While sleep paralysis is a symptom of narcolepsy, it can also occur in non-sick people during periods of great stress or with poor sleep habits.

Explain the paralysis mechanism is usually enough to calm the frequency of attacks. They do not present any physical danger, but can affect the lives of those concerned, due to the anxiety that hallucinations generate.

Other parasomnias

Sleep rhythms

We could call it baby parasomnia, because it affects infants. This disorder is easy to recognize: during the night or when falling asleep, the child repeatedly rocks back and forth or from right to left. The biggest risk is that he could injure himself by hitting his head: protection is essential. This problem can often be solved by placing the mattress directly on the floor to prevent rocking.

Hypnagogic hallucinations

These hallucinations are those that appear during sleep paralysis. They may be auditory or visual - some people may even feel seized. In a waking nightmare, the person sees or senses the presence of an evil entity. To avoid these hallucinations, overwork is to be avoided; it's also best not to sleep on your back, a position conducive to dreams and nightmares.

Parasomnie exemples


It's simply involuntary bedwetting in children. Considered a normal development of the bladder, other factors can trigger this problem, such as a psychological or physiological disorder. If it persists after 8 years, a consultation is in order.

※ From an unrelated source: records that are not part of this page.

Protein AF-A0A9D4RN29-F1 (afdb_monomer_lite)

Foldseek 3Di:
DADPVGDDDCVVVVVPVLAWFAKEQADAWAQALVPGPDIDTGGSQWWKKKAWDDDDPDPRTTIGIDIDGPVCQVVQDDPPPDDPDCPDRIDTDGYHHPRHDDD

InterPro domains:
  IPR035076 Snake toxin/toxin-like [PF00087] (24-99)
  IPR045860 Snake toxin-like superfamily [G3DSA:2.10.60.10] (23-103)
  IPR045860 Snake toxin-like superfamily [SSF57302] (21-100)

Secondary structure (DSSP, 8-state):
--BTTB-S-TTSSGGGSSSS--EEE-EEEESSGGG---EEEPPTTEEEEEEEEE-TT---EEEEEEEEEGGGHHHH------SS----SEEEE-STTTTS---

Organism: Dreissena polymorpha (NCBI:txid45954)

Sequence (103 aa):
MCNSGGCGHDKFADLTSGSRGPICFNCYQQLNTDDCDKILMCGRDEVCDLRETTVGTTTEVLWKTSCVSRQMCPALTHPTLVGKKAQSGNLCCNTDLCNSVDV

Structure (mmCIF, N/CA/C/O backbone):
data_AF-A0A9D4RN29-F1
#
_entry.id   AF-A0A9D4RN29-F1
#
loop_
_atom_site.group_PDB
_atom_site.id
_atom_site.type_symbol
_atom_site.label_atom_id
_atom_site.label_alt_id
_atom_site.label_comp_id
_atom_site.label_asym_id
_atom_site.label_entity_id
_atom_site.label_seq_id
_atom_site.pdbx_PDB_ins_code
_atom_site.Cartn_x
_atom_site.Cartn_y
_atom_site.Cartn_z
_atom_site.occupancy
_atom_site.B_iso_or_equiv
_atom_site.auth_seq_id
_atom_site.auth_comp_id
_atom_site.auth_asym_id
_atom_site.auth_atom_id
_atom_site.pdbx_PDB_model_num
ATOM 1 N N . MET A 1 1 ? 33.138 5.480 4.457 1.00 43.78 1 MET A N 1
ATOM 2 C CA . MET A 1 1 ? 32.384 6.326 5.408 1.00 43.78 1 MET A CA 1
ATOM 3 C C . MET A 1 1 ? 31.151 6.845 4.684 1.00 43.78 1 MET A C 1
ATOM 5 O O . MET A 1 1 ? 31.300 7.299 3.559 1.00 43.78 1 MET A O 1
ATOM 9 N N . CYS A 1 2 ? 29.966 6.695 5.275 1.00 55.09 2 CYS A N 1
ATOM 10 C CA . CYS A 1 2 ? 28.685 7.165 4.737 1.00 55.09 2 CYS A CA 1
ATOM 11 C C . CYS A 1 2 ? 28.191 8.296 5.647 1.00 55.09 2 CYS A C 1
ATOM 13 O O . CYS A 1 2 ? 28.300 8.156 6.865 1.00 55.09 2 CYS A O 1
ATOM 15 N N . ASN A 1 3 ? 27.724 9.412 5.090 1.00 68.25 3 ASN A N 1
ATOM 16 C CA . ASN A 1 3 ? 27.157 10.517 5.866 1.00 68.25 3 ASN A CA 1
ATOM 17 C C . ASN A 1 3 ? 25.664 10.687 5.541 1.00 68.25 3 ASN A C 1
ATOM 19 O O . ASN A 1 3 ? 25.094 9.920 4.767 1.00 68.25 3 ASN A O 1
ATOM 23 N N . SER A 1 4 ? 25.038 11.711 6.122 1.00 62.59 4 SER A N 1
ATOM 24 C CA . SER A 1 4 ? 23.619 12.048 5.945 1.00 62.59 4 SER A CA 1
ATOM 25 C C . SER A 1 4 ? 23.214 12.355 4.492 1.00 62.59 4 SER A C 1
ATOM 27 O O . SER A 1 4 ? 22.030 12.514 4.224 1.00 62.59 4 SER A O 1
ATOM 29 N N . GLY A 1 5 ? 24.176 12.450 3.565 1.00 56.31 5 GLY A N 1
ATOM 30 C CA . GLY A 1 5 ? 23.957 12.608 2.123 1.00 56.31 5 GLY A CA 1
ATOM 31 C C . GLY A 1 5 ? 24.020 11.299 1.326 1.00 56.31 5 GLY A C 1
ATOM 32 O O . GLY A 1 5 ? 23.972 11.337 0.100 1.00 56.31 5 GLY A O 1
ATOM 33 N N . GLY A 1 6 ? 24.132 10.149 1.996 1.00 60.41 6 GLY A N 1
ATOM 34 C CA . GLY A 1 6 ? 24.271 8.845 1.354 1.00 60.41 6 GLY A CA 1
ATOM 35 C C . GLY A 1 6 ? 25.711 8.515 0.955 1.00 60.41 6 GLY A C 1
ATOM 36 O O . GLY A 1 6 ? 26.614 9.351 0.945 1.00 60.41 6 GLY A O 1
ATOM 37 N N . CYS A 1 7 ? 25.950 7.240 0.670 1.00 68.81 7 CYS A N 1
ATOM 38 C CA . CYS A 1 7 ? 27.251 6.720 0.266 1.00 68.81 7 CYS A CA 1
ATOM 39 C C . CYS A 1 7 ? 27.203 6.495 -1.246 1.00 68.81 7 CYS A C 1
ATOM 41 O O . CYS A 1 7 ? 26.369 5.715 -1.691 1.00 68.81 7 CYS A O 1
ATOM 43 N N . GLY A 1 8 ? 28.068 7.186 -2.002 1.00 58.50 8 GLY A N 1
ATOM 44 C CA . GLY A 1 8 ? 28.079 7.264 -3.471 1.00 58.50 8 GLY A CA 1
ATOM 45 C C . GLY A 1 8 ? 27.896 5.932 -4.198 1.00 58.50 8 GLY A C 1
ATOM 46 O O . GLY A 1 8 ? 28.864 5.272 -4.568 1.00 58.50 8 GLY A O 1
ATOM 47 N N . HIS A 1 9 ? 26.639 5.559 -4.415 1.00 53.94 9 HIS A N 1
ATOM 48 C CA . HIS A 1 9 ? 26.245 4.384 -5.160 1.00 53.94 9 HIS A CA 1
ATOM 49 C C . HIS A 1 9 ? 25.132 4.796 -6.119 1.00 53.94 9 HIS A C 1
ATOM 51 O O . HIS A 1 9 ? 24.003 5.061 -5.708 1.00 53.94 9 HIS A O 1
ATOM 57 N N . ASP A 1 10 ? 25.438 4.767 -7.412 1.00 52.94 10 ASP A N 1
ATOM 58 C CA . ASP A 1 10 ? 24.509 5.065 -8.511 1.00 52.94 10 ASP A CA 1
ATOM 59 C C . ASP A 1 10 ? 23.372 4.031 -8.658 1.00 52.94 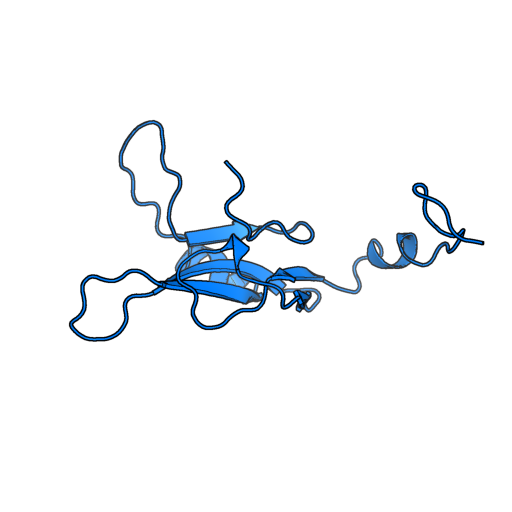10 ASP A C 1
ATOM 61 O O . ASP A 1 10 ? 22.640 4.021 -9.643 1.00 52.94 10 ASP A O 1
ATOM 65 N N . LYS A 1 11 ? 23.171 3.144 -7.675 1.00 49.88 11 LYS A N 1
ATOM 66 C CA . LYS A 1 11 ? 22.161 2.077 -7.739 1.00 49.88 11 LYS A CA 1
ATOM 67 C C . LYS A 1 11 ? 20.791 2.460 -7.208 1.00 49.88 11 LYS A C 1
ATOM 69 O O . LYS A 1 11 ? 19.873 1.662 -7.342 1.00 49.88 11 LYS A O 1
ATOM 74 N N . PHE A 1 12 ? 20.613 3.677 -6.694 1.00 52.09 12 PHE A N 1
ATOM 75 C CA . PHE A 1 12 ? 19.262 4.221 -6.528 1.00 52.09 12 PHE A CA 1
ATOM 76 C C . PHE A 1 12 ? 18.720 4.838 -7.827 1.00 52.09 12 PHE A C 1
ATOM 78 O O . PHE A 1 12 ? 17.510 4.917 -8.010 1.00 52.09 12 PHE A O 1
ATOM 85 N N . ALA A 1 13 ? 19.598 5.208 -8.766 1.00 48.72 13 ALA A N 1
ATOM 86 C CA . ALA A 1 13 ? 19.203 5.727 -10.074 1.00 48.72 13 ALA A CA 1
ATOM 87 C C . ALA A 1 13 ? 18.829 4.620 -11.077 1.00 48.72 13 ALA A C 1
ATOM 89 O O . ALA A 1 13 ? 18.150 4.901 -12.051 1.00 48.72 13 ALA A O 1
ATOM 90 N N . ASP A 1 14 ? 19.189 3.356 -10.834 1.00 47.50 14 ASP A N 1
ATOM 91 C CA . ASP A 1 14 ? 18.727 2.225 -11.664 1.00 47.50 14 ASP A CA 1
ATOM 92 C C . ASP A 1 14 ? 17.348 1.689 -11.219 1.00 47.50 14 ASP A C 1
ATOM 94 O O . ASP A 1 14 ? 16.660 0.949 -11.917 1.00 47.50 14 ASP A O 1
ATOM 98 N N . LEU A 1 15 ? 16.888 2.132 -10.048 1.00 50.38 15 LEU A N 1
ATOM 99 C CA . LEU A 1 15 ? 15.551 1.870 -9.527 1.00 50.38 15 LEU A CA 1
ATOM 100 C C . LEU A 1 15 ? 14.469 2.768 -10.159 1.00 50.38 15 LEU A C 1
ATOM 102 O O . LEU A 1 15 ? 13.284 2.515 -9.950 1.00 50.38 15 LEU A O 1
ATOM 106 N N . THR A 1 16 ? 14.861 3.782 -10.937 1.00 48.94 16 THR A N 1
ATOM 107 C CA . THR A 1 16 ? 13.959 4.633 -11.734 1.00 48.94 16 THR A CA 1
ATOM 108 C C . THR A 1 16 ? 13.787 4.120 -13.171 1.00 48.94 16 THR A C 1
ATOM 110 O O . THR A 1 16 ? 12.901 4.584 -13.889 1.00 48.94 16 THR A O 1
ATOM 113 N N . SER A 1 17 ? 14.555 3.103 -13.583 1.00 51.47 17 SER A N 1
ATOM 114 C CA . SER A 1 17 ? 14.516 2.504 -14.925 1.00 51.47 17 SER A CA 1
ATOM 115 C C . SER A 1 17 ? 13.396 1.475 -15.071 1.00 51.47 17 SER A C 1
ATOM 117 O O . SER A 1 17 ? 13.639 0.324 -15.426 1.00 51.47 17 SER A O 1
ATOM 119 N N . GLY A 1 18 ? 12.159 1.862 -14.744 1.00 59.75 18 GLY A N 1
ATOM 120 C CA . GLY A 1 18 ? 10.919 1.160 -15.096 1.00 59.75 18 GLY A CA 1
ATOM 121 C C . GLY A 1 18 ? 10.841 -0.338 -14.787 1.00 59.75 18 GLY A C 1
ATOM 122 O O . GLY A 1 18 ? 9.957 -0.987 -15.319 1.00 59.75 18 GLY A O 1
ATOM 123 N N . SER A 1 19 ? 11.749 -0.934 -14.014 1.00 70.81 19 SER A N 1
ATOM 124 C CA . SER A 1 19 ? 11.900 -2.396 -13.877 1.00 70.81 19 SER A CA 1
ATOM 125 C C . SER A 1 19 ? 11.317 -2.932 -12.572 1.00 70.81 19 SER A C 1
ATOM 127 O O . SER A 1 19 ? 11.162 -4.141 -12.424 1.00 70.81 19 SER A O 1
ATOM 129 N N . ARG A 1 20 ? 10.945 -2.037 -11.653 1.00 81.75 20 ARG A N 1
ATOM 130 C CA . ARG A 1 20 ? 10.279 -2.347 -10.385 1.00 81.75 20 ARG A CA 1
ATOM 131 C C . ARG A 1 20 ? 9.141 -1.365 -10.109 1.00 81.75 20 ARG A C 1
ATOM 133 O O . ARG A 1 20 ? 9.112 -0.286 -10.699 1.00 81.75 20 ARG A O 1
ATOM 140 N N . GLY A 1 21 ? 8.235 -1.745 -9.213 1.00 89.12 21 GLY A N 1
ATOM 141 C CA . GLY A 1 21 ? 7.257 -0.837 -8.618 1.00 89.12 21 GLY A CA 1
ATOM 142 C C . GLY A 1 21 ? 7.837 -0.092 -7.413 1.00 89.12 21 GLY A C 1
ATOM 143 O O . GLY A 1 21 ? 9.037 -0.216 -7.131 1.00 89.12 21 GLY A O 1
ATOM 144 N N . PRO A 1 22 ? 7.007 0.687 -6.699 1.00 91.50 22 PRO A N 1
ATOM 145 C CA . PRO A 1 22 ? 7.428 1.408 -5.503 1.00 91.50 22 PRO A CA 1
ATOM 146 C C . PRO A 1 22 ? 7.787 0.456 -4.352 1.00 91.50 22 PRO A C 1
ATOM 148 O O . PRO A 1 22 ? 7.440 -0.723 -4.359 1.00 91.50 22 PRO A O 1
ATOM 151 N N . ILE A 1 23 ? 8.493 0.967 -3.351 1.00 92.62 23 ILE A N 1
ATOM 152 C CA . ILE A 1 23 ? 8.630 0.335 -2.036 1.00 92.62 23 ILE A CA 1
ATOM 153 C C . ILE A 1 23 ? 7.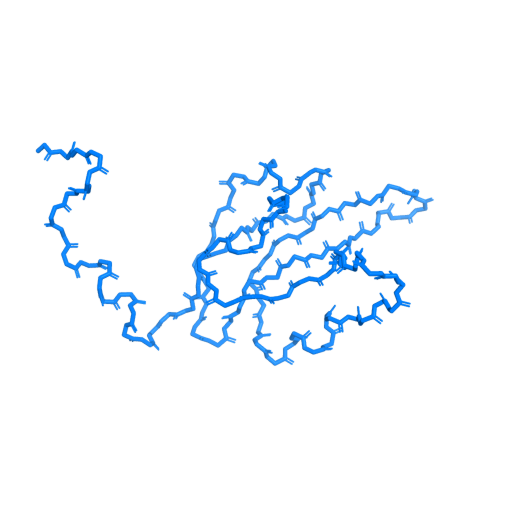454 0.802 -1.184 1.00 92.62 23 ILE A C 1
ATOM 155 O O . ILE A 1 23 ? 7.205 1.998 -1.123 1.00 92.62 23 ILE A O 1
ATOM 159 N N . CYS A 1 24 ? 6.749 -0.099 -0.511 1.00 92.69 24 CYS A N 1
ATOM 160 C CA . CYS A 1 24 ? 5.566 0.236 0.284 1.00 92.69 24 CYS A CA 1
ATOM 161 C C . CYS A 1 24 ? 5.647 -0.378 1.676 1.00 92.69 24 CYS A C 1
ATOM 163 O O . CYS A 1 24 ? 6.307 -1.402 1.870 1.00 92.69 24 CYS A O 1
ATOM 165 N N . PHE A 1 25 ? 4.919 0.201 2.628 1.00 93.00 25 PHE A N 1
ATOM 166 C CA . PHE A 1 25 ? 4.625 -0.471 3.888 1.00 93.00 25 PHE A CA 1
ATOM 167 C C . PHE A 1 25 ? 3.802 -1.739 3.626 1.00 93.00 25 PHE A C 1
ATOM 169 O O . PHE A 1 25 ? 2.942 -1.754 2.737 1.00 93.00 25 PHE A O 1
ATOM 176 N N . ASN A 1 26 ? 4.100 -2.812 4.362 1.00 93.62 26 ASN A N 1
ATOM 177 C CA . ASN A 1 26 ? 3.499 -4.131 4.176 1.00 93.62 26 ASN A CA 1
ATOM 178 C C . ASN A 1 26 ? 3.166 -4.796 5.518 1.00 93.62 26 ASN A C 1
ATOM 180 O O . ASN A 1 26 ? 3.876 -5.689 5.999 1.00 93.62 26 ASN A O 1
ATOM 184 N N . CYS A 1 27 ? 2.059 -4.365 6.108 1.00 92.19 27 CYS A N 1
ATOM 185 C CA . CYS A 1 27 ? 1.556 -4.855 7.377 1.00 92.19 27 CYS A CA 1
ATOM 186 C C . CYS A 1 27 ? 0.104 -5.327 7.247 1.00 92.19 27 CYS A C 1
ATOM 188 O O . CYS A 1 27 ? -0.743 -4.682 6.634 1.00 92.19 27 CYS A O 1
ATOM 190 N N . TYR A 1 28 ? -0.187 -6.492 7.831 1.00 86.94 28 TYR A N 1
ATOM 191 C CA . TYR A 1 28 ? -1.483 -7.150 7.663 1.00 86.94 28 TYR A CA 1
ATOM 192 C C . TYR A 1 28 ? -2.607 -6.470 8.454 1.00 86.94 28 TYR A C 1
ATOM 194 O O . TYR A 1 28 ? -3.704 -6.315 7.923 1.00 86.94 28 TYR A O 1
ATOM 202 N N . GLN A 1 29 ? -2.335 -6.105 9.708 1.00 83.44 29 GLN A N 1
ATOM 203 C CA . GLN A 1 29 ? -3.296 -5.547 10.658 1.00 83.44 29 GLN A CA 1
ATOM 204 C C . GLN A 1 29 ? -2.560 -4.714 11.700 1.00 83.44 29 GLN A C 1
ATOM 206 O O . GLN A 1 29 ? -1.690 -5.239 12.399 1.00 83.44 29 GLN A O 1
ATOM 211 N N . GLN A 1 30 ? -2.907 -3.436 11.796 1.00 83.12 30 GLN A N 1
ATOM 212 C CA . GLN A 1 30 ? -2.301 -2.502 12.741 1.00 83.12 30 GLN A CA 1
ATOM 213 C C . GLN A 1 30 ? -3.327 -1.503 13.251 1.00 83.12 30 GLN A C 1
ATOM 215 O O . GLN A 1 30 ? -4.273 -1.176 12.541 1.00 83.12 30 GLN A O 1
ATOM 220 N N . LEU A 1 31 ? -3.139 -1.025 14.479 1.00 81.19 31 LEU A N 1
ATOM 221 C CA . LEU A 1 31 ? -4.006 -0.001 15.063 1.00 81.19 31 LEU A CA 1
ATOM 222 C C . LEU A 1 31 ? -3.690 1.379 14.484 1.00 81.19 31 LEU A C 1
ATOM 224 O O . LEU A 1 31 ? -4.608 2.099 14.107 1.00 81.19 31 LEU A O 1
ATOM 228 N N . ASN A 1 32 ? -2.402 1.703 14.345 1.00 76.94 32 ASN A N 1
ATOM 229 C CA . ASN A 1 32 ? -1.937 2.899 13.654 1.00 76.94 32 ASN A CA 1
ATOM 230 C C . ASN A 1 32 ? -1.085 2.496 12.452 1.00 76.94 32 ASN A C 1
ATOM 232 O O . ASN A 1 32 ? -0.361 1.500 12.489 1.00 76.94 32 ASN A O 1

A form of vocal somnambulism, somniloquists talk in their sleep. They may exclaim, ask a question or chat, often in response to a dream. This disorder is generally harmless, although it can lead to misunderstandings.


Grinding your teeth at night has a name: bruxism. These repeated contractions of the jaws cause an unpleasant noise for those around them, but present no particular danger. Dental devices are available to prevent tooth wear.

Sleep apnea

As the name implies, sleep apnea is when you stop breathing during the night. The causes can be varied: for example, a lack of muscle tone or obesity. The frequency of sleep apnea in sufferers is very high, and can lead to serious health problems, including cardiovascular disease. If you experience drowsiness during the day, or your partner notices loud snoring or pauses in breathing at night, make an appointment with your doctor.

Read also: "Sleep apnea - Definition, mechanism and treatment"

Nocturnal eating disorders

Still little known, nocturnal eating disorders generally lead to hyperphagia in the evening or at night. They occur in people with eating disorders, such as bulimia, or those trying to lose weight. Consult a specialist.